[Problem requirements]
Which of the lines below holds the string "polymer"? Copy every line that does.

[Saved data entries]
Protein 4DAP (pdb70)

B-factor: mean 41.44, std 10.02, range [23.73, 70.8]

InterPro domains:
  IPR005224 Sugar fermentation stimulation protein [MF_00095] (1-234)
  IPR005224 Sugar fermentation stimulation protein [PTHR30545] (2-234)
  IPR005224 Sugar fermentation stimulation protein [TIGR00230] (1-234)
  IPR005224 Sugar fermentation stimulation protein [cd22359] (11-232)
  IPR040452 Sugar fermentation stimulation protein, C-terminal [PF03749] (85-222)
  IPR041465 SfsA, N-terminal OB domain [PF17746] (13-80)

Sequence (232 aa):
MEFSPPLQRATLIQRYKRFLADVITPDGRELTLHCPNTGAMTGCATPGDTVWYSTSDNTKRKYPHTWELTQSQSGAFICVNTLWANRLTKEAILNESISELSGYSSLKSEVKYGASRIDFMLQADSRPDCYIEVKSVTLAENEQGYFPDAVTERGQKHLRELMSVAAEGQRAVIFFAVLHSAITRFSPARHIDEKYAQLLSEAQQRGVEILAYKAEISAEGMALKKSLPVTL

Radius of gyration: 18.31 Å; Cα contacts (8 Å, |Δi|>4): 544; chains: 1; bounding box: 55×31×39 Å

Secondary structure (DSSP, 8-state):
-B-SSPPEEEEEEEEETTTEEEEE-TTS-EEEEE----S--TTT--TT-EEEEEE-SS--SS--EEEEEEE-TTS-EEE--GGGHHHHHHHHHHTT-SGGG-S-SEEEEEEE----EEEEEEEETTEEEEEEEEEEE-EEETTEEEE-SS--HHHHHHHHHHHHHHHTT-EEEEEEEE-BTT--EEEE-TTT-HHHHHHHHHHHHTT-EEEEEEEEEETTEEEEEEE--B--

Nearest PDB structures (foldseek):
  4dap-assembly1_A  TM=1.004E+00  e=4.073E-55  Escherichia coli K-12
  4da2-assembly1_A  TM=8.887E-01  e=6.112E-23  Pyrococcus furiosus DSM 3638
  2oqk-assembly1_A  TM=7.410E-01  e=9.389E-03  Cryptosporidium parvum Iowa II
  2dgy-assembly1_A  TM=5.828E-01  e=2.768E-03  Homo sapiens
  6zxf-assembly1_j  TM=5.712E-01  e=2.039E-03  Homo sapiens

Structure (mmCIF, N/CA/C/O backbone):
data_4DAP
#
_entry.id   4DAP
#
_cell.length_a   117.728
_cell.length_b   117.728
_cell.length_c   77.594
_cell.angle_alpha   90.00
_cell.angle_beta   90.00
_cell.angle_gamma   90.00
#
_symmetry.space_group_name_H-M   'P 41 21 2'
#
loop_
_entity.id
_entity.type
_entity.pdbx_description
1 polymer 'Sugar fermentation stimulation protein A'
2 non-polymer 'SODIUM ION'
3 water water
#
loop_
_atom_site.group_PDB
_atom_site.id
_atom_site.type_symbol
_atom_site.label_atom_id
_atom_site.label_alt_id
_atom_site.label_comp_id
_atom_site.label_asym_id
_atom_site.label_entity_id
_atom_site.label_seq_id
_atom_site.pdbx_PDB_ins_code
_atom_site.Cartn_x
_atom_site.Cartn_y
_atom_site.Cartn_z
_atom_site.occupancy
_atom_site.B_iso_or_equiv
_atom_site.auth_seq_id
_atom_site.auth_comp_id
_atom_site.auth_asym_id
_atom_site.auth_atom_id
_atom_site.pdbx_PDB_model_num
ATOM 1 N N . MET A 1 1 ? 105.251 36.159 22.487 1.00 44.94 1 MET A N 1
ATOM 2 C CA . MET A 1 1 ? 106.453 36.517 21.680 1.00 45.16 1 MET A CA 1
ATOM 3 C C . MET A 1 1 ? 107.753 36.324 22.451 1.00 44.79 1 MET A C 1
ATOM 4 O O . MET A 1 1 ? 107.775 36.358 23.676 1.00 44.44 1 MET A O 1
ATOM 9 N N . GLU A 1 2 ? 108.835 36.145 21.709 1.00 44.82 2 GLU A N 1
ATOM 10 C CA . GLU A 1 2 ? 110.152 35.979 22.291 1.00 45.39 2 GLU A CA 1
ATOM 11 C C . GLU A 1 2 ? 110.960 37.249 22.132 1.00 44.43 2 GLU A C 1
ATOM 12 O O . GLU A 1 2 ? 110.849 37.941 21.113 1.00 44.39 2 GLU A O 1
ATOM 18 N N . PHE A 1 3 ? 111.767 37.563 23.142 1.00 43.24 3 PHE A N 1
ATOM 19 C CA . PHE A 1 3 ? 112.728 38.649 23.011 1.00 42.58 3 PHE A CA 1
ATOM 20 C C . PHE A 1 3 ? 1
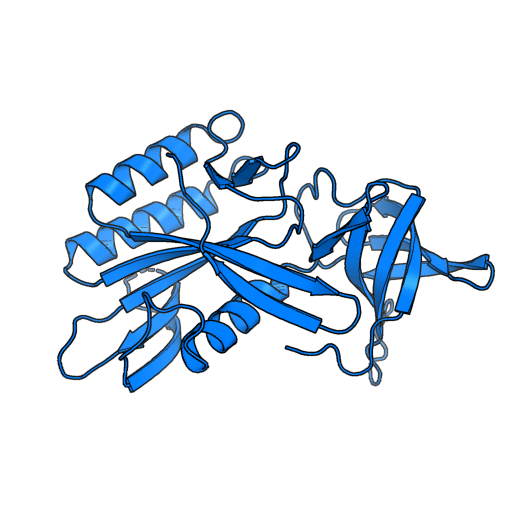13.905 38.113 22.219 1.00 42.73 3 PHE A C 1
ATOM 21 O O . PHE A 1 3 ? 114.536 37.132 22.617 1.00 42.43 3 PHE A O 1
ATOM 29 N N . SER A 1 4 ? 114.201 38.752 21.097 1.00 43.14 4 SER A N 1
ATOM 30 C CA . SER A 1 4 ? 115.264 38.263 20.238 1.00 43.81 4 SER A CA 1
ATOM 31 C C . SER A 1 4 ? 116.211 39.384 19.848 1.00 43.34 4 SER A C 1
ATOM 32 O O . SER A 1 4 ? 115.796 40.319 19.176 1.00 44.27 4 SER A O 1
ATOM 35 N N . PRO A 1 5 ? 117.476 39.327 20.305 1.00 42.60 5 PRO A N 1
ATOM 36 C CA . PRO A 1 5 ? 118.088 38.366 21.236 1.00 42.18 5 PRO A CA 1
ATOM 37 C C . PRO A 1 5 ? 117.542 38.528 22.673 1.00 41.82 5 PRO A C 1
ATOM 38 O O . PRO A 1 5 ? 116.815 39.502 22.944 1.00 41.67 5 PRO A O 1
ATOM 42 N N . PRO A 1 6 ? 117.894 37.598 23.590 1.00 40.96 6 PRO A N 1
ATOM 43 C CA . PRO A 1 6 ? 117.343 37.684 24.948 1.00 40.00 6 PRO A CA 1
ATOM 44 C C . PRO A 1 6 ? 117.812 38.943 25.684 1.00 38.51 6 PRO A C 1
ATOM 45 O O . PRO A 1 6 ? 118.867 39.498 25.380 1.00 38.71 6 PRO A O 1
ATOM 49 N N . LEU A 1 7 ? 117.007 39.392 26.633 1.00 36.50 7 LEU A N 1
ATOM 50 C CA . LEU A 1 7 ? 117.274 40.624 27.351 1.00 34.67 7 LEU A CA 1
ATOM 51 C C . LEU A 1 7 ? 118.495 40.507 28.261 1.00 34.15 7 LEU A C 1
ATOM 52 O O . LEU A 1 7 ? 118.941 39.416 28.574 1.00 34.16 7 LEU A O 1
ATOM 57 N N . GLN A 1 8 ? 119.041 41.635 28.684 1.00 32.95 8 GLN A N 1
ATOM 58 C CA . GLN A 1 8 ? 120.105 41.621 29.663 1.00 32.04 8 GLN A CA 1
ATOM 59 C C . GLN A 1 8 ? 119.649 42.316 30.940 1.00 31.79 8 GLN A C 1
ATOM 60 O O . GLN A 1 8 ? 118.736 43.149 30.910 1.00 31.78 8 GLN A O 1
ATOM 66 N N . ARG A 1 9 ? 120.296 42.009 32.058 1.00 31.26 9 ARG A N 1
ATOM 67 C CA . ARG A 1 9 ? 119.868 42.594 33.322 1.00 31.19 9 ARG A CA 1
ATOM 68 C C . ARG A 1 9 ? 120.760 43.699 33.863 1.00 30.05 9 ARG A C 1
ATOM 69 O O . ARG A 1 9 ? 121.951 43.825 33.518 1.00 29.50 9 ARG A O 1
ATOM 77 N N . ALA A 1 10 ? 120.148 44.501 34.727 1.00 28.94 10 ALA A N 1
ATOM 78 C CA . ALA A 1 10 ? 120.845 45.526 35.466 1.00 28.18 10 ALA A CA 1
ATOM 79 C C . ALA A 1 10 ? 120.054 45.857 36.721 1.00 27.85 10 ALA A C 1
ATOM 80 O O . ALA A 1 10 ? 118.962 45.324 36.943 1.00 27.88 10 ALA A O 1
ATOM 82 N N . THR A 1 11 ? 120.614 46.734 37.540 1.00 27.14 11 THR A N 1
ATOM 83 C CA . THR A 1 11 ? 119.980 47.146 38.765 1.00 27.29 11 THR A CA 1
ATOM 84 C C . THR A 1 11 ? 119.621 48.613 38.634 1.00 27.29 11 THR A C 1
ATOM 85 O O . THR A 1 11 ? 120.473 49.433 38.305 1.00 27.40 11 THR A O 1
ATOM 89 N N . LEU A 1 12 ? 118.365 48.945 38.901 1.00 27.07 12 LEU A N 1
ATOM 90 C CA . LEU A 1 12 ? 117.931 50.337 38.811 1.00 26.94 12 LEU A CA 1
ATOM 91 C C . LEU A 1 12 ? 118.543 51.254 39.880 1.00 26.98 12 LEU A C 1
ATOM 92 O O . LEU A 1 12 ? 118.549 50.934 41.074 1.00 26.37 12 LEU A O 1
ATOM 97 N N . ILE A 1 13 ? 119.047 52.404 39.439 1.00 27.28 13 ILE A N 1
ATOM 98 C CA . ILE A 1 13 ? 119.355 53.495 40.363 1.00 28.13 13 ILE A CA 1
ATOM 99 C C . ILE A 1 13 ? 118.153 54.448 40.466 1.00 28.92 13 ILE A C 1
ATOM 100 O O . ILE A 1 13 ? 117.612 54.663 41.569 1.00 29.44 13 ILE A O 1
ATOM 105 N N . GLN A 1 14 ? 117.743 55.014 39.326 1.00 29.05 14 GLN A N 1
ATOM 106 C CA . GLN A 1 14 ? 116.598 55.923 39.284 1.00 30.28 14 GLN A CA 1
ATOM 107 C C . GLN A 1 14 ? 116.057 56.054 37.875 1.00 30.25 14 GLN A C 1
ATOM 108 O O . GLN A 1 14 ? 116.818 56.174 36.929 1.00 30.28 14 GLN A O 1
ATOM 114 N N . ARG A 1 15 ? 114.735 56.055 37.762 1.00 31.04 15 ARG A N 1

[Answer to this task]
1 polymer 'Sugar fermentation stimulation protein A'
2 non-polymer 'SODIUM ION'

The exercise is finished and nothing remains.